• TASK DIRECTIONS: Set down exactly the lines in the records below that run from the line with "ATOM 50 C CA" to the line with "ATOM 102 C C", inclusive, and nothing more.

(Extracted records)
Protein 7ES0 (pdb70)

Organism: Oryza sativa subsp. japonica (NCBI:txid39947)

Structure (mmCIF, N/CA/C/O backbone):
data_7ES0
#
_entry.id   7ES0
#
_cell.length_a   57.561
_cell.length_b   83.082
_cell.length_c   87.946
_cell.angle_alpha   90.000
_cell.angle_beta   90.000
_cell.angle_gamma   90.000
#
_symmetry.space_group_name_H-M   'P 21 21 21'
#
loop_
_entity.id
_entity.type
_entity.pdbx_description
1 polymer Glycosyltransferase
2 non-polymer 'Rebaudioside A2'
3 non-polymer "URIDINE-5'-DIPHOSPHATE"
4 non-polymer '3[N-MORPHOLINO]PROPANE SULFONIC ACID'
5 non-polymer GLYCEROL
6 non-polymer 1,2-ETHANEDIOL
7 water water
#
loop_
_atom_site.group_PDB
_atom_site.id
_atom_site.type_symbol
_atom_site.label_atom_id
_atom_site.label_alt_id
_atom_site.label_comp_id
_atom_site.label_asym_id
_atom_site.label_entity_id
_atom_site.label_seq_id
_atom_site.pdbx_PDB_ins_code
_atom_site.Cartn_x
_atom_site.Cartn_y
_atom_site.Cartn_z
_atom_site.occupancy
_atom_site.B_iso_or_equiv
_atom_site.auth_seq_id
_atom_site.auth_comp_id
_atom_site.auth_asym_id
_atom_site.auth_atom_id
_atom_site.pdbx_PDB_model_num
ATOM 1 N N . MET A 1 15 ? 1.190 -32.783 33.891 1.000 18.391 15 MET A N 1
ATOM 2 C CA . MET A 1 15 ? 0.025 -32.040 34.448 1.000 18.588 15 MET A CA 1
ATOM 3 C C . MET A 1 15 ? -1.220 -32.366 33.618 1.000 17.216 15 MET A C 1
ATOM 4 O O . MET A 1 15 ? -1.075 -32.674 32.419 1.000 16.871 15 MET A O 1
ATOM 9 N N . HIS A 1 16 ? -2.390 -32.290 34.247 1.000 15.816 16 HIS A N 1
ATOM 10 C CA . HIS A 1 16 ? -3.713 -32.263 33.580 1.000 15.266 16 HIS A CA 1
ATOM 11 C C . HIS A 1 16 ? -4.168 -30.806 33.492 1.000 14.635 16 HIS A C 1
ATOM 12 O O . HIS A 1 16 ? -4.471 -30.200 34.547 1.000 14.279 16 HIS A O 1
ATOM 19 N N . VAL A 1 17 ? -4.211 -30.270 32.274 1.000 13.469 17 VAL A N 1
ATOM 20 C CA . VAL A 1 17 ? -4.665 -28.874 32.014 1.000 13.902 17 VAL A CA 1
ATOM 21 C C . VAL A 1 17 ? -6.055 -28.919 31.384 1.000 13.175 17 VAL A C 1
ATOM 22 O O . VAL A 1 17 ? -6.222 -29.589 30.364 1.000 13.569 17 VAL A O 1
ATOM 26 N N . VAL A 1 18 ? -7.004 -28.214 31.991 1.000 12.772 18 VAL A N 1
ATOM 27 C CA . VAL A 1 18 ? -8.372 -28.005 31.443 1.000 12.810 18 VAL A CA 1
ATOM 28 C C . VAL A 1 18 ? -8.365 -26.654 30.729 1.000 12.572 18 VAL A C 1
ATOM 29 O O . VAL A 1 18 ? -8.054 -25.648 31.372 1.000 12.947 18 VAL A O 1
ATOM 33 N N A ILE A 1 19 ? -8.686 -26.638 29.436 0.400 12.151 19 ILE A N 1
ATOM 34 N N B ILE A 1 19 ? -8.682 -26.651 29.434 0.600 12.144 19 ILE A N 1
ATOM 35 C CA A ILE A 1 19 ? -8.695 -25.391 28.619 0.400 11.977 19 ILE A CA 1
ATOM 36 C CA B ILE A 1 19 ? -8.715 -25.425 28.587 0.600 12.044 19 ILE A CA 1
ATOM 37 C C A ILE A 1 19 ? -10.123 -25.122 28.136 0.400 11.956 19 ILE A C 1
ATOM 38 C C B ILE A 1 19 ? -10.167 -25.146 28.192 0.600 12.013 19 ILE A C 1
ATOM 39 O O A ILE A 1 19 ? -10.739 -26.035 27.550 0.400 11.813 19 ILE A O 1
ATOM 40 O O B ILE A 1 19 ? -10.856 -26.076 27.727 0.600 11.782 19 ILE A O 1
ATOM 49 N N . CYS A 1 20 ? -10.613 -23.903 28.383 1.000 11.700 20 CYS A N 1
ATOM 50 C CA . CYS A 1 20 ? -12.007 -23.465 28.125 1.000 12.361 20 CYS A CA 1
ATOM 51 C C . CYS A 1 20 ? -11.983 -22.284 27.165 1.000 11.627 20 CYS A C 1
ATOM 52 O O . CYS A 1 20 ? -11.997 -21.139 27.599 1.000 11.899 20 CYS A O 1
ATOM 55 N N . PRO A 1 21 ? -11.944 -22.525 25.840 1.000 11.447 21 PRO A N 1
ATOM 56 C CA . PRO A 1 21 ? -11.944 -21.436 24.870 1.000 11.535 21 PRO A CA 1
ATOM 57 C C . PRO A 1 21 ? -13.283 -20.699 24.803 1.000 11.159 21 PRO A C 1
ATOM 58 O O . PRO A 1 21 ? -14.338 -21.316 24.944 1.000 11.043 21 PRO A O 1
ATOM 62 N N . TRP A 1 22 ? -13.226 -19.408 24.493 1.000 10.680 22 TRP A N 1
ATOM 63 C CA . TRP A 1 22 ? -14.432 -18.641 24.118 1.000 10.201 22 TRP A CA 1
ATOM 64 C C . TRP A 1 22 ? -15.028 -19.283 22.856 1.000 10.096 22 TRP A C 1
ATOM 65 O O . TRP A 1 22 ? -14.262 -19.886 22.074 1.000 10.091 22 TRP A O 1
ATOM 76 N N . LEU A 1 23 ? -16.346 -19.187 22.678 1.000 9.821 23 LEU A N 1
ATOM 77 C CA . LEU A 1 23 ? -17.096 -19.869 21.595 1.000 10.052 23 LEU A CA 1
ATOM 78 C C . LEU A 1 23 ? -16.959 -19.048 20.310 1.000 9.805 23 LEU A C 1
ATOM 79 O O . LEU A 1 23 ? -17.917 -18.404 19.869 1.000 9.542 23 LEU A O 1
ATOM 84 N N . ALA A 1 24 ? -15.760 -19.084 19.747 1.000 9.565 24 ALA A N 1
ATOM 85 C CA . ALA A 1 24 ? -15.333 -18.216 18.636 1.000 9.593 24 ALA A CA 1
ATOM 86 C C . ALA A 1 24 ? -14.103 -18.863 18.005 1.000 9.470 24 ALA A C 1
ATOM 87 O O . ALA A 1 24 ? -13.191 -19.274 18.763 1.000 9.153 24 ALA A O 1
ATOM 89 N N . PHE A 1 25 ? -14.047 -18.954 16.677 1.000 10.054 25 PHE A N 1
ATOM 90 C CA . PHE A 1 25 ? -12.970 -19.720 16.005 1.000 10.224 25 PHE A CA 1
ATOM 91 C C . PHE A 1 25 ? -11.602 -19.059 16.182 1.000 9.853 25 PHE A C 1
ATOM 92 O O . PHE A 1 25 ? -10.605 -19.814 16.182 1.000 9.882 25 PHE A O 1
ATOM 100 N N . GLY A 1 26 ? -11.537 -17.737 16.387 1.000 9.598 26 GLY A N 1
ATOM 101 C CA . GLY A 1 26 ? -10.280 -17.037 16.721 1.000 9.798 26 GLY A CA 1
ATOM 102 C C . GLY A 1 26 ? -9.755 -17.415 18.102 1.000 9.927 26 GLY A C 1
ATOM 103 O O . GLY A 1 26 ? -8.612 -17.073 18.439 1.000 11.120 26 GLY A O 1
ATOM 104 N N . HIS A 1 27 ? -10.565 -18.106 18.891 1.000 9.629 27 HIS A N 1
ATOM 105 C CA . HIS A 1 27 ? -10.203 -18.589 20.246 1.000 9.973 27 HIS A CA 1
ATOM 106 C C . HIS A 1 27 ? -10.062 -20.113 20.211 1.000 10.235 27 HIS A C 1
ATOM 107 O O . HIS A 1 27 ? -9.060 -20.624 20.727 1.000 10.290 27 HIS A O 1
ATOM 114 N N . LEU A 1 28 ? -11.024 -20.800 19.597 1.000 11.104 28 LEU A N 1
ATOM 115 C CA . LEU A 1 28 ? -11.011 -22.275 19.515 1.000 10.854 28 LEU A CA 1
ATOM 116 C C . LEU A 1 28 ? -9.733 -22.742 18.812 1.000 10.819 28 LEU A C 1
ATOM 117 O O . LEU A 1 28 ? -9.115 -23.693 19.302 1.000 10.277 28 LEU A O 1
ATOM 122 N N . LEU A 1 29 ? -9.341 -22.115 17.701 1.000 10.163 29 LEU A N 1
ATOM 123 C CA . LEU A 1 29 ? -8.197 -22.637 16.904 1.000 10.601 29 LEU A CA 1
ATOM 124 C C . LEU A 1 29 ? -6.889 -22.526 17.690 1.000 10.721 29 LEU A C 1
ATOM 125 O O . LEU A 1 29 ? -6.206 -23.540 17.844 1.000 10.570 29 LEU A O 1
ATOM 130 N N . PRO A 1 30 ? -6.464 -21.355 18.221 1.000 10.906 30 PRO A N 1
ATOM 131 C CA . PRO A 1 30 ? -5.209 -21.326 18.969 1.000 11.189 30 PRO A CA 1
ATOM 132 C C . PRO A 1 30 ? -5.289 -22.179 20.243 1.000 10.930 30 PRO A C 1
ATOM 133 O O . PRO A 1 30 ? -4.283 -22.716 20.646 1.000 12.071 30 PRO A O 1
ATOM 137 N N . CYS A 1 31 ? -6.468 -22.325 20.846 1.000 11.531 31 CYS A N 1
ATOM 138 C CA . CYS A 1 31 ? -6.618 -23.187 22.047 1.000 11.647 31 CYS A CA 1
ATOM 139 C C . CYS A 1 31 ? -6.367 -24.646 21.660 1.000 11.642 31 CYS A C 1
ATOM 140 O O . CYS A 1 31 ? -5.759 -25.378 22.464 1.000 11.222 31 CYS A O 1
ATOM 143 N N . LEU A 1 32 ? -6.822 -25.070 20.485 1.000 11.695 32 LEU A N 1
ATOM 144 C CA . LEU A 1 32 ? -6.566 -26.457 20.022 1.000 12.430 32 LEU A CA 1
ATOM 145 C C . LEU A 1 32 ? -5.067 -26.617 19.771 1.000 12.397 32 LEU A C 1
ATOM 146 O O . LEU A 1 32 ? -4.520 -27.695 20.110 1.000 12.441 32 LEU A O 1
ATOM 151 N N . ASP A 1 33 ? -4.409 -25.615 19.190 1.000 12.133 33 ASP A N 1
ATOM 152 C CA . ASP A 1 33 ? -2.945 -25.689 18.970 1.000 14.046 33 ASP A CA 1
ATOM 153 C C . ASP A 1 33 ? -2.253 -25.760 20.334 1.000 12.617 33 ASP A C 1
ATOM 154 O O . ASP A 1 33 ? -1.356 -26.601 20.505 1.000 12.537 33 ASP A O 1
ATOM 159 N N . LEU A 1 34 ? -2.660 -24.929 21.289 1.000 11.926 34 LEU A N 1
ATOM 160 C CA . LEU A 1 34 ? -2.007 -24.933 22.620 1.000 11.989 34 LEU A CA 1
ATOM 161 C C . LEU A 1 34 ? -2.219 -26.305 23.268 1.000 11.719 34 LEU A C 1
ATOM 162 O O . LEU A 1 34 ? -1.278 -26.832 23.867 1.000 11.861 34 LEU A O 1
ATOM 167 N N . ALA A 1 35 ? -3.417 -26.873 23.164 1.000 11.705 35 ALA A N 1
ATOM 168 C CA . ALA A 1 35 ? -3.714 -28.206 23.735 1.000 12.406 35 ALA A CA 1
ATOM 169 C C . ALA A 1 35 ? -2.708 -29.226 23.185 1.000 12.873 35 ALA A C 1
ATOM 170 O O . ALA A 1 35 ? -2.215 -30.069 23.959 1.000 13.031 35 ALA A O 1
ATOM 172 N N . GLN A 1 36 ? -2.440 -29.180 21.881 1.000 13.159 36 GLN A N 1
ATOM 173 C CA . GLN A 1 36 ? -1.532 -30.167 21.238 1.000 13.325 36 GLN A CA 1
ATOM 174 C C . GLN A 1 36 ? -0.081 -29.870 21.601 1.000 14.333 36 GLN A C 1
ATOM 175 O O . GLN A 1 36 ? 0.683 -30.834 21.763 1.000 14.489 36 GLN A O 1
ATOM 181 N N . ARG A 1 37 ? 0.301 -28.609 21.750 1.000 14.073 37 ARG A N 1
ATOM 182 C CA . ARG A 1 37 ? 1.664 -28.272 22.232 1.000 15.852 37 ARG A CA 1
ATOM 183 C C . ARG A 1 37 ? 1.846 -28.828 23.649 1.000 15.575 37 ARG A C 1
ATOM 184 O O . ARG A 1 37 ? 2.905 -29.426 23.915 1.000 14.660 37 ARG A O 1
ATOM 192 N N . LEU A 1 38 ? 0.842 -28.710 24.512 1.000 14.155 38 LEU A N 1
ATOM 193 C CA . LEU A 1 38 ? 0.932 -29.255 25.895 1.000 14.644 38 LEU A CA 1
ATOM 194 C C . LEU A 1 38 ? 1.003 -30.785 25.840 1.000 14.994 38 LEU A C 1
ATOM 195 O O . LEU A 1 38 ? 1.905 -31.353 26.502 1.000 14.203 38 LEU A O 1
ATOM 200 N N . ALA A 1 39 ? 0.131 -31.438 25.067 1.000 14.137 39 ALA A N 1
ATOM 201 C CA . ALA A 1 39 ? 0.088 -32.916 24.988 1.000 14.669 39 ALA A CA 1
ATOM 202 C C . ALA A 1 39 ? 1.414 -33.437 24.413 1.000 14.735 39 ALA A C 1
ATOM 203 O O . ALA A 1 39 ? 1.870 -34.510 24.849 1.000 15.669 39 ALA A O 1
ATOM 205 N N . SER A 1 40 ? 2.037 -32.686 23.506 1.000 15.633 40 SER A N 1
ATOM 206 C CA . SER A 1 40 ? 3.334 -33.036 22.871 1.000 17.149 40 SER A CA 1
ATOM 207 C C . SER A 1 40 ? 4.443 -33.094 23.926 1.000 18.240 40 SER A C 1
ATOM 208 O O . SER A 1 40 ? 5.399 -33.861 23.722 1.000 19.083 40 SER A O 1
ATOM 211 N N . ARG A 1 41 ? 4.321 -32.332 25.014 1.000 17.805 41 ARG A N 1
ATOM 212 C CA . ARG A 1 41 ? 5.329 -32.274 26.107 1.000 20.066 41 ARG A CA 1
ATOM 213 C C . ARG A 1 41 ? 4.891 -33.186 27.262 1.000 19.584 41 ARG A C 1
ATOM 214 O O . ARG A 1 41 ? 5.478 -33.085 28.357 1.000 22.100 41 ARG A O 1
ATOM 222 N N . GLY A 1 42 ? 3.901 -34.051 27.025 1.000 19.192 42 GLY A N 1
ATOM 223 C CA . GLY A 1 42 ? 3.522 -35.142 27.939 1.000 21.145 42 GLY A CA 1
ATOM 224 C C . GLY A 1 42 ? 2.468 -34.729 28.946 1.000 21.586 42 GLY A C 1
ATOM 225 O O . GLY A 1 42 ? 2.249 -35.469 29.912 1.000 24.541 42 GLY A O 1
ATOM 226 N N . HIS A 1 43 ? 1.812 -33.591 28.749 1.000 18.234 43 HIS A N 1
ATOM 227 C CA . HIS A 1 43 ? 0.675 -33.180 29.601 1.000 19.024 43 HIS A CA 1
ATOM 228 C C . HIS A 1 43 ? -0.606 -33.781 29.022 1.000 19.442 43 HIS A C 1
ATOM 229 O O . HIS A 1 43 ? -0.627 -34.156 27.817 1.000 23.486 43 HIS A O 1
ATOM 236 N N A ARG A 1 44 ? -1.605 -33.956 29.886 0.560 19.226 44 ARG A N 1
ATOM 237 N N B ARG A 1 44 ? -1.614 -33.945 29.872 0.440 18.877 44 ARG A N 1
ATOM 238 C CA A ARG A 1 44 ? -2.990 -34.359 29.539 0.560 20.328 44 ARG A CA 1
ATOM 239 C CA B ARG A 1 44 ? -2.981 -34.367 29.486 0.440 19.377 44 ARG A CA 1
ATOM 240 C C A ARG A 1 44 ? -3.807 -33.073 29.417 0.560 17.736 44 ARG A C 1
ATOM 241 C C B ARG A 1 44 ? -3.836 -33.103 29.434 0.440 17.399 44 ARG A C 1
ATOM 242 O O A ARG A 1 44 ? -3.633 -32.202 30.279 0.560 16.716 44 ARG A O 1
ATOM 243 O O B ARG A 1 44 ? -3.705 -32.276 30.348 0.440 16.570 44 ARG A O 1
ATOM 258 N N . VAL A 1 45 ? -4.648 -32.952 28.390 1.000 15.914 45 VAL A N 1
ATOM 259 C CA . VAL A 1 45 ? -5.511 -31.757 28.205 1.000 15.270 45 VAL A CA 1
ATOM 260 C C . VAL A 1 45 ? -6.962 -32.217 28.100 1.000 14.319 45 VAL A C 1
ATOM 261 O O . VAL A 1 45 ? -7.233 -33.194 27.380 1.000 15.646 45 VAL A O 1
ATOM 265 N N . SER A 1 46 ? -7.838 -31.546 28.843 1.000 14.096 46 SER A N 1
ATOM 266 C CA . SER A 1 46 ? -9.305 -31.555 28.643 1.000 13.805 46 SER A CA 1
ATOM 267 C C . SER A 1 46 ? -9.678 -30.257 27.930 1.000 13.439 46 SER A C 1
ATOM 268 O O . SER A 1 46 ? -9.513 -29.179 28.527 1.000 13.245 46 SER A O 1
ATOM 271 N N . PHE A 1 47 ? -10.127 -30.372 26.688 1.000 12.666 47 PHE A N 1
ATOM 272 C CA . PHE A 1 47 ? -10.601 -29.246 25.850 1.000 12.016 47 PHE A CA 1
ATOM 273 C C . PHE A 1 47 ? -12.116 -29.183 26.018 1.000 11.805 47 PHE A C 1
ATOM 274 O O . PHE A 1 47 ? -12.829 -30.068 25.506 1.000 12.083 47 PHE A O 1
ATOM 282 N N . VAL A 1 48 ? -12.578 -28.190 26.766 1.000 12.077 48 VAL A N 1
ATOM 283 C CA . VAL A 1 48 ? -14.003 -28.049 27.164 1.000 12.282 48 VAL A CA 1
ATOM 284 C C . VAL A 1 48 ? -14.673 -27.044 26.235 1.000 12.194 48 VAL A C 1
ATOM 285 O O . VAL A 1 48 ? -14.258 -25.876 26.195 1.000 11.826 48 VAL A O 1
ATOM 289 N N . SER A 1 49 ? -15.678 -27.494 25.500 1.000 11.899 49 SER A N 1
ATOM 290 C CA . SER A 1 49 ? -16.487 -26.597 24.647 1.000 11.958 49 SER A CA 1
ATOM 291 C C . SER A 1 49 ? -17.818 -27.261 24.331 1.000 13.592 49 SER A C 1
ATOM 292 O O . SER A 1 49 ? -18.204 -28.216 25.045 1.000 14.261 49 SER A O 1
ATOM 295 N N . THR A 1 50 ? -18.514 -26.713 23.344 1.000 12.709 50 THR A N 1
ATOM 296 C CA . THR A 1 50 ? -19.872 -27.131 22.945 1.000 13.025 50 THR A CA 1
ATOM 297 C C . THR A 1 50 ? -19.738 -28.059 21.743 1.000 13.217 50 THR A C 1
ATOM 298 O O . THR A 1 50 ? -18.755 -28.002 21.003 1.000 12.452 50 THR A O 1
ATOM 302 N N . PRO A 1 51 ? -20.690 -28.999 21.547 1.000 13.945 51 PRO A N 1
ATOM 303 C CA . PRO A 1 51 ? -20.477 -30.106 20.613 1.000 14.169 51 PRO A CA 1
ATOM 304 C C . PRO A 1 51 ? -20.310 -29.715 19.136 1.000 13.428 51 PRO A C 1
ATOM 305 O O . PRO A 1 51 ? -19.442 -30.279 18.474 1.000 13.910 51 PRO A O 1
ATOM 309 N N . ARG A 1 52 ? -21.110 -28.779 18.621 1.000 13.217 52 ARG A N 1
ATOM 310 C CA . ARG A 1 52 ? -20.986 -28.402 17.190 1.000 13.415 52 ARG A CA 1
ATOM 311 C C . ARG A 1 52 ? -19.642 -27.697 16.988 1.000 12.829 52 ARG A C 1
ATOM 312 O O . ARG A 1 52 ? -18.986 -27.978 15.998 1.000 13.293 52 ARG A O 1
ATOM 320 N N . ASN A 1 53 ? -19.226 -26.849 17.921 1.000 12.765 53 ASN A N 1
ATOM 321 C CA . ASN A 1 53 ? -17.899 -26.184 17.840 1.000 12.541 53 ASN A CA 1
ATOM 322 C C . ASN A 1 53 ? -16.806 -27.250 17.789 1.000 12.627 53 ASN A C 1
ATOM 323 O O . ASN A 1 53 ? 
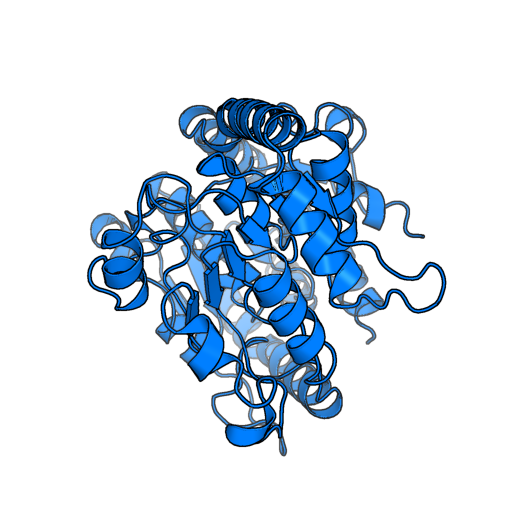-15.930 -27.174 16.922 1.000 12.665 53 ASN A O 1
ATOM 328 N N . ILE A 1 54 ? -16.861 -28.244 18.671 1.000 13.033 54 ILE A N 1
ATOM 329 C CA . ILE A 1 54 ? -15.823 -29.309 18.695 1.000 13.246 54 ILE A CA 1
ATOM 330 C C . ILE A 1 54 ? -15.847 -30.059 17.356 1.000 13.235 54 ILE A C 1
ATOM 331 O O . ILE A 1 54 ? -14.764 -30.358 16.826 1.000 14.819 54 ILE A O 1
ATOM 336 N N . SER A 1 55 ? -17.034 -30.333 16.809 1.000 13.683 55 SER A N 1
ATOM 337 C CA . SER A 1 55 ? -17.181 -31.134 15.564 1.000 13.914 55 SER A CA 1
ATOM 338 C C . SER A 1 55 ? -16.543 -30.399 14.377 1.000 13.981 55 SER A C 1
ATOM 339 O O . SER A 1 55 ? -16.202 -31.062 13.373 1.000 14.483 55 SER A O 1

• FINISHED TASK:
ATOM 50 C CA . CYS A 1 20 ? -12.007 -23.465 28.125 1.000 12.361 20 CYS A CA 1
ATOM 51 C C . CYS A 1 20 ? -11.983 -22.284 27.165 1.000 11.627 20 CYS A C 1
ATOM 52 O O . CYS A 1 20 ? -11.997 -21.139 27.599 1.000 11.899 20 CYS A O 1
ATOM 55 N N . PRO A 1 21 ? -11.944 -22.525 25.840 1.000 11.447 21 PRO A N 1
ATOM 56 C CA . PRO A 1 21 ? -11.944 -21.436 24.870 1.000 11.535 21 PRO A CA 1
ATOM 57 C C . PRO A 1 21 ? -13.283 -20.699 24.803 1.000 11.159 21 PRO A C 1
ATOM 58 O O . PRO A 1 21 ? -14.338 -21.316 24.944 1.000 11.043 21 PRO A O 1
ATOM 62 N N . TRP A 1 22 ? -13.226 -19.408 24.493 1.000 10.680 22 TRP A N 1
ATOM 63 C CA . TRP A 1 22 ? -14.432 -18.641 24.118 1.000 10.201 22 TRP A CA 1
ATOM 64 C C . TRP A 1 22 ? -15.028 -19.283 22.856 1.000 10.096 22 TRP A C 1
ATOM 65 O O . TRP A 1 22 ? -14.262 -19.886 22.074 1.000 10.091 22 TRP A O 1
ATOM 76 N N . LEU A 1 23 ? -16.346 -19.187 22.678 1.000 9.821 23 LEU A N 1
ATOM 77 C CA . LEU A 1 23 ? -17.096 -19.869 21.595 1.000 10.052 23 LEU A CA 1
ATOM 78 C C . LEU A 1 23 ? -16.959 -19.048 20.310 1.000 9.805 23 LEU A C 1
ATOM 79 O O . LEU A 1 23 ? -17.917 -18.404 19.869 1.000 9.542 23 LEU A O 1
ATOM 84 N N . ALA A 1 24 ? -15.760 -19.084 19.747 1.000 9.565 24 ALA A N 1
ATOM 85 C CA . ALA A 1 24 ? -15.333 -18.216 18.636 1.000 9.593 24 ALA A CA 1
ATOM 86 C C . ALA A 1 24 ? -14.103 -18.863 18.005 1.000 9.470 24 ALA A C 1
ATOM 87 O O . ALA A 1 24 ? -13.191 -19.274 18.763 1.000 9.153 24 ALA A O 1
ATOM 89 N N . PHE A 1 25 ? -14.047 -18.954 16.677 1.000 10.054 25 PHE A N 1
ATOM 90 C CA . PHE A 1 25 ? -12.970 -19.720 16.005 1.000 10.224 25 PHE A CA 1
ATOM 91 C C . PHE A 1 25 ? -11.602 -19.059 16.182 1.000 9.853 25 PHE A C 1
ATOM 92 O O . PHE A 1 25 ? -10.605 -19.814 16.182 1.000 9.882 25 PHE A O 1
ATOM 100 N N . GLY A 1 26 ? -11.537 -17.737 16.387 1.000 9.598 26 GLY A N 1
ATOM 101 C CA . GLY A 1 26 ? -10.280 -17.037 16.721 1.000 9.798 26 GLY A CA 1
ATOM 102 C C . GLY A 1 26 ? -9.755 -17.415 18.102 1.000 9.927 26 GLY A C 1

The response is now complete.